Here are some follow-up questions to class, and to the “parable” I posted last time. (They are certainly not the only questions one could ask—I encourage you to think of more!)
In talking about this, it will help to use the term “countable”. A set is “countable” if it can be put into one-to-one correspondence with the natural numbers, {0,1,2,3,…}. In class, I showed that the even numbers are countable, and that the rational numbers (all fractions a/b, where a and b are integers, b not zero) are countable. I also showed that the real numbers in the interval [0,1] are not countable; that is, the real numbers are a “larger” infinity than the rationals or the naturals. You can take those facts for granted in what follows.
Question 1: Let’s say that god starts with a countable number of angels. (Since they are countable, god might as well give them identification numbers: 0, 1, 2, 3, …) This question is about how much room god needs for the angels. The rule for an angel is that each angel can take up as little volume as god chooses; but an angel cannot take up zero volume.
(a) Explain how god can fit any finite number of angels into a finite volume.
(b) Explain how god can fit ALL the angels into a finite volume. (Hint: Look back at our discussion of calculus, and Zeno’s infinite series.)
(c) Now, suppose god is building clubhouses for all the angel clubs, potential or actual. The rules for a clubhouse are the same as the rules for angels: god can make them as small a volume as she likes, but she cannot make them zero volume. Explain why she cannot fit all the clubhouses into a finite volume. (Hint: This one is a little tricky. Suppose god has a finite volume V to work with, and suppose the clubhouse volumes are all chosen. List all the clubhouses of volume bigger than (1/2)V—how many can there be? Then list all the clubhouses of volume bigger than (1/3)V that you haven’t already listed—how many can there be? By continuing this way, show that the number of clubhouses that fit into the finite volume must be countable. Because of this, conclude that not all clubhouses can fit into the finite volume.
Following up on the previous question: suppose that god had infinite space to work with. Let’s take “infinite space” to mean ordinary R^3 coordinate space, all points with x, y, z coordinates, where x, y, and z can be as large as we like. Even in infinite space, the number of clubhouses that will fit are still at most countable. For this reason, the clubhouses will not all fit, even in infinite space.
Question 2 (optional): Here is the outline of the argument why the number of clubhouses in infinite space is still countable.
(a) Explain why infinite space R^3 is made up of a countable number of pieces of finite volume. (You could use cubical blocks and a spiral counting argument like I did in class. More simply, you could imagine concentric spherical shells.) In each of those countably many pieces, only countably many clubhouses will fit, according to the previous question.

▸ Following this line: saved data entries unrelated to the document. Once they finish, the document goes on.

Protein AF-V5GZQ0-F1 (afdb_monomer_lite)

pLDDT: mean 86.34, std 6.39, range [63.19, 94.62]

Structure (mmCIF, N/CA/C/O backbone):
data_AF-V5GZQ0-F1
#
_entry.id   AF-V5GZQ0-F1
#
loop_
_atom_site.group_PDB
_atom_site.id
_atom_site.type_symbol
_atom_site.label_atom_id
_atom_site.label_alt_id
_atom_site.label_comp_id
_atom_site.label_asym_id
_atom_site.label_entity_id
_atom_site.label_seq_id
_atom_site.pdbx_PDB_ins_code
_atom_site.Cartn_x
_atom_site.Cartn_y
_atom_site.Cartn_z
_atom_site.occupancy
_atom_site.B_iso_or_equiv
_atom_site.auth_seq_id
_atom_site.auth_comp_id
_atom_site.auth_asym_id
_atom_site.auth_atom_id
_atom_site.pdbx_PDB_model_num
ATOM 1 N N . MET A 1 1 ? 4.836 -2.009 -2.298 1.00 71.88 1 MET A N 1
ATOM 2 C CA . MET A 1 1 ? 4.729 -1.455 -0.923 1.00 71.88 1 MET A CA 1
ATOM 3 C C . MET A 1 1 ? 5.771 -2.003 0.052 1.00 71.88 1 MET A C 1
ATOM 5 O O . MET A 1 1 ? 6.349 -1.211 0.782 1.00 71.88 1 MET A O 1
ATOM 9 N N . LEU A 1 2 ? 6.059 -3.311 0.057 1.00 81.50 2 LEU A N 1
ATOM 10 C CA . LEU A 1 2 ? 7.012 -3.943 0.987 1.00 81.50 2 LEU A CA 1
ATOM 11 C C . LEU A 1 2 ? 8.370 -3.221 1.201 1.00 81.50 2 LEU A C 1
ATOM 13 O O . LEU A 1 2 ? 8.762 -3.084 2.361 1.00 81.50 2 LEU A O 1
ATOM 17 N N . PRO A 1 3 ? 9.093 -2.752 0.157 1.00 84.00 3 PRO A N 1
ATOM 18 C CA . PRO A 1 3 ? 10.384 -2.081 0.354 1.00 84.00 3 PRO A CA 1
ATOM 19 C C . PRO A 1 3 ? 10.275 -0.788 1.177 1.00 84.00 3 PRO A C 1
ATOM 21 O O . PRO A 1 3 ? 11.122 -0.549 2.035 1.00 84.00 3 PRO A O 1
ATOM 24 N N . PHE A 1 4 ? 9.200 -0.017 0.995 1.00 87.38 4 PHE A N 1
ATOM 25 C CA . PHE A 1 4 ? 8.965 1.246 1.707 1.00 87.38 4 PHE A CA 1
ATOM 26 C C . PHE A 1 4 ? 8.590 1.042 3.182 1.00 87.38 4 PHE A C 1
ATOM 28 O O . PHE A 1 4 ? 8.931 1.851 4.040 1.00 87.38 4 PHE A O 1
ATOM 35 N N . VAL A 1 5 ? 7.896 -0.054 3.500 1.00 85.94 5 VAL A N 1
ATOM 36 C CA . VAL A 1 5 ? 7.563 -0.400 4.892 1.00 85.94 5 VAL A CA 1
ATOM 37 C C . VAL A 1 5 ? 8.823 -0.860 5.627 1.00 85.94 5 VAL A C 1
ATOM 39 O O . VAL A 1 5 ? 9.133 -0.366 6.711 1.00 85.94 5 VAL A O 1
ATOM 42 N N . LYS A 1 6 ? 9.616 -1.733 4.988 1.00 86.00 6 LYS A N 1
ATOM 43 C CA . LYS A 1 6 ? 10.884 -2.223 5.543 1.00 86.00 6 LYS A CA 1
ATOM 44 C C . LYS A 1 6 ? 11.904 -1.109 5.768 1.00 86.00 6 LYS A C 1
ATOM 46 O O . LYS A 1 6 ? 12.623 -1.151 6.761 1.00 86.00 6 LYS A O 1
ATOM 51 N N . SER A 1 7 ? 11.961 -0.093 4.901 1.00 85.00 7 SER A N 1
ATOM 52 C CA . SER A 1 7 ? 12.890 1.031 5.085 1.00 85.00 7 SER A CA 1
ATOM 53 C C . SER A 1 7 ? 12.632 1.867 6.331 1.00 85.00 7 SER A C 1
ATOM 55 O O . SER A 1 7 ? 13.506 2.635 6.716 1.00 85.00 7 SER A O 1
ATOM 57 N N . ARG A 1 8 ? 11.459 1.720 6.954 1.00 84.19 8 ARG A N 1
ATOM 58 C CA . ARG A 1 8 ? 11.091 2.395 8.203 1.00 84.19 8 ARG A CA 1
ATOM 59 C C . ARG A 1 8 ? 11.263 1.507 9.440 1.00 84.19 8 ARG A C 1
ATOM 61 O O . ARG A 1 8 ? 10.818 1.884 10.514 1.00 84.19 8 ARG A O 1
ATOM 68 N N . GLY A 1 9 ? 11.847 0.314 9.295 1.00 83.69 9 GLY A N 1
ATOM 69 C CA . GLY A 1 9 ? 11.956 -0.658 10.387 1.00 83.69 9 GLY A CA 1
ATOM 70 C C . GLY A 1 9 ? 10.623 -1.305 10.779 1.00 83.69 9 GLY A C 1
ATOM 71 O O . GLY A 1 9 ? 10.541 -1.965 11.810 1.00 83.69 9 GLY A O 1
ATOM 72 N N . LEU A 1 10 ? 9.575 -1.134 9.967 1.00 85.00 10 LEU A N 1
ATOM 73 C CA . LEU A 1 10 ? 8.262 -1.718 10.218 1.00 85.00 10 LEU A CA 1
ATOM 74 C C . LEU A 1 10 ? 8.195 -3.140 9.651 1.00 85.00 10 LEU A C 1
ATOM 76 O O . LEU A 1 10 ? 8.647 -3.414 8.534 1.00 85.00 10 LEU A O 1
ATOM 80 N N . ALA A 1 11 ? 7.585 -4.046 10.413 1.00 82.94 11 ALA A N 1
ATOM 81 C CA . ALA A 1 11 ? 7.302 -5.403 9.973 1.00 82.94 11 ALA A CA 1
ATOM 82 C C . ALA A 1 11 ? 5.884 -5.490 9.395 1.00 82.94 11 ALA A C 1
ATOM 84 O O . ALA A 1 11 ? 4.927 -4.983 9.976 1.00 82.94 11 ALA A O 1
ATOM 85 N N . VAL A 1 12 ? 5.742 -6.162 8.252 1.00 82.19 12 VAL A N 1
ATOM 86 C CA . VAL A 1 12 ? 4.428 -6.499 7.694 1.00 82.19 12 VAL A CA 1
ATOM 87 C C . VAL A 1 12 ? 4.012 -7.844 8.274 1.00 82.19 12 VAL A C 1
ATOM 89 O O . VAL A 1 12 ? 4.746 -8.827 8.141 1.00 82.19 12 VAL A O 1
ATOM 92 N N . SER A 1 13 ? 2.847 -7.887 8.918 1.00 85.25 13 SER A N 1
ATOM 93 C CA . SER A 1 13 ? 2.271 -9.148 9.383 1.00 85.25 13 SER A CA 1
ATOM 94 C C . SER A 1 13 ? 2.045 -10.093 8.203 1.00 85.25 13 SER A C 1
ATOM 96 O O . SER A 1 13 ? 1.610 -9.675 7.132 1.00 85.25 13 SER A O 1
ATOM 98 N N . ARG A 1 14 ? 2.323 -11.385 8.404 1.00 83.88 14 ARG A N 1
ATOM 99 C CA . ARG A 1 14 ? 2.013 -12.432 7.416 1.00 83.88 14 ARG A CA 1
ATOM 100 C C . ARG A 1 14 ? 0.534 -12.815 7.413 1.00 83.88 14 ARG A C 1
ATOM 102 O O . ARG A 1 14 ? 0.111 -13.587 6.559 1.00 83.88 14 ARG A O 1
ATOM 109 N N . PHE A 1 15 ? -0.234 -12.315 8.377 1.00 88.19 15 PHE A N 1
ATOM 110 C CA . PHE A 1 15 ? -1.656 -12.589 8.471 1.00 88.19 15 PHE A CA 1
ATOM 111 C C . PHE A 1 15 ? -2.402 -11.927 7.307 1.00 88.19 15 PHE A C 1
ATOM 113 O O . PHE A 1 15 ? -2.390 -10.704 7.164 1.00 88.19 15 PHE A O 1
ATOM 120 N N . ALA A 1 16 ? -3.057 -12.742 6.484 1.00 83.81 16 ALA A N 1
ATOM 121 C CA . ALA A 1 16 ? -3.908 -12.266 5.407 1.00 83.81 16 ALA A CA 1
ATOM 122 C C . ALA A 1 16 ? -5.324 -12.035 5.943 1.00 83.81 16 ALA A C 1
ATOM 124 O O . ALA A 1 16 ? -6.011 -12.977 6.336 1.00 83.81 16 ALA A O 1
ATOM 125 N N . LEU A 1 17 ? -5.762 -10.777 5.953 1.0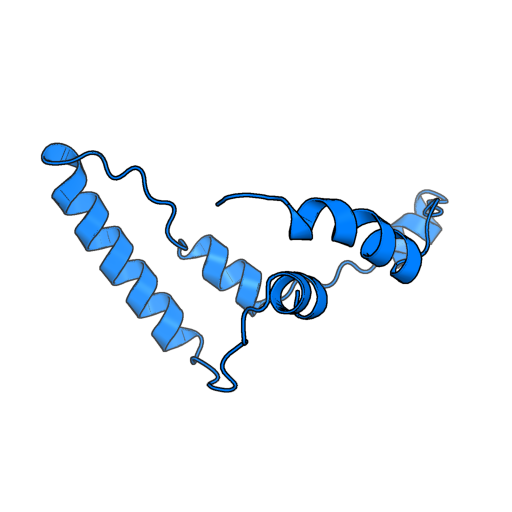0 86.75 17 LEU A N 1
ATOM 126 C CA . LEU A 1 17 ? -7.126 -10.426 6.330 1.00 86.75 17 LEU A CA 1
ATOM 127 C C . LEU A 1 17 ? -8.070 -10.670 5.136 1.00 86.75 17 LEU A C 1
ATOM 129 O O . LEU A 1 17 ? -7.831 -10.105 4.064 1.00 86.75 17 LEU A O 1
ATOM 133 N N . PRO A 1 18 ? -9.147 -11.465 5.284 1.00 92.31 18 PRO A N 1
ATOM 134 C CA . PRO A 1 18 ? -10.122 -11.649 4.214 1.00 92.31 18 PRO A CA 1
ATOM 135 C C . PRO A 1 18 ? -10.794 -10.327 3.824 1.00 92.31 18 PRO A C 1
ATOM 137 O O . PRO A 1 18 ? -11.140 -9.517 4.685 1.00 92.31 18 PRO A O 1
ATOM 140 N N . TYR A 1 19 ? -11.034 -10.132 2.523 1.00 90.75 19 TYR A N 1
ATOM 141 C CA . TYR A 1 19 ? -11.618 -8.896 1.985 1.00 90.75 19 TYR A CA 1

(b) Explain why, if we take a countable collection of volumes, each containing countably many clubhouses, we still get only countably many clubhouses in general. (Hint: Since the collection of volumes is countable, we can label them with natural numbers, say V_1, V_2, V_3, … Now, within each volume, the collection of clubhouses is countable, so we can also label them with natural numbers. The clubhouses in V_1 we can label C_11, C_12, C_13, … The clubhouses in V_2 we can label C_21, C_22, C_23, …. Now, there are different ways you can show this collection of all C_ij is countable. One way is to think of each clubhouse as labeled by a pair (i,j), draw all the pairs on an x-y plane, and make a zig-zag argument like I did in class.)
The arguments above lead to a very weird thing that is difficult to imagine: let’s consider a 1 x 1 square in R^2, the ordinary x-y plane with real coordinates. In class, I proved that the rational numbers are countable. By the same argument as the last part of the previous question, the set of all points in the square with rational coordinates (x and y both rational) is also countable. Because there are infinitely many rational numbers between any two numbers, if you imagine the set of all points with rational coordinates, it would visually fill up the whole square. (Right?) Mathematically, there would be points missing, but for any missing point, there are rational points which approximate it as closely as you like (in particular, more closely than the resolution of any actual picture).
Suppose that we surround each and every rational point by a small square. And suppose that we add up the area of all those squares. How much area do we get? Any guesses?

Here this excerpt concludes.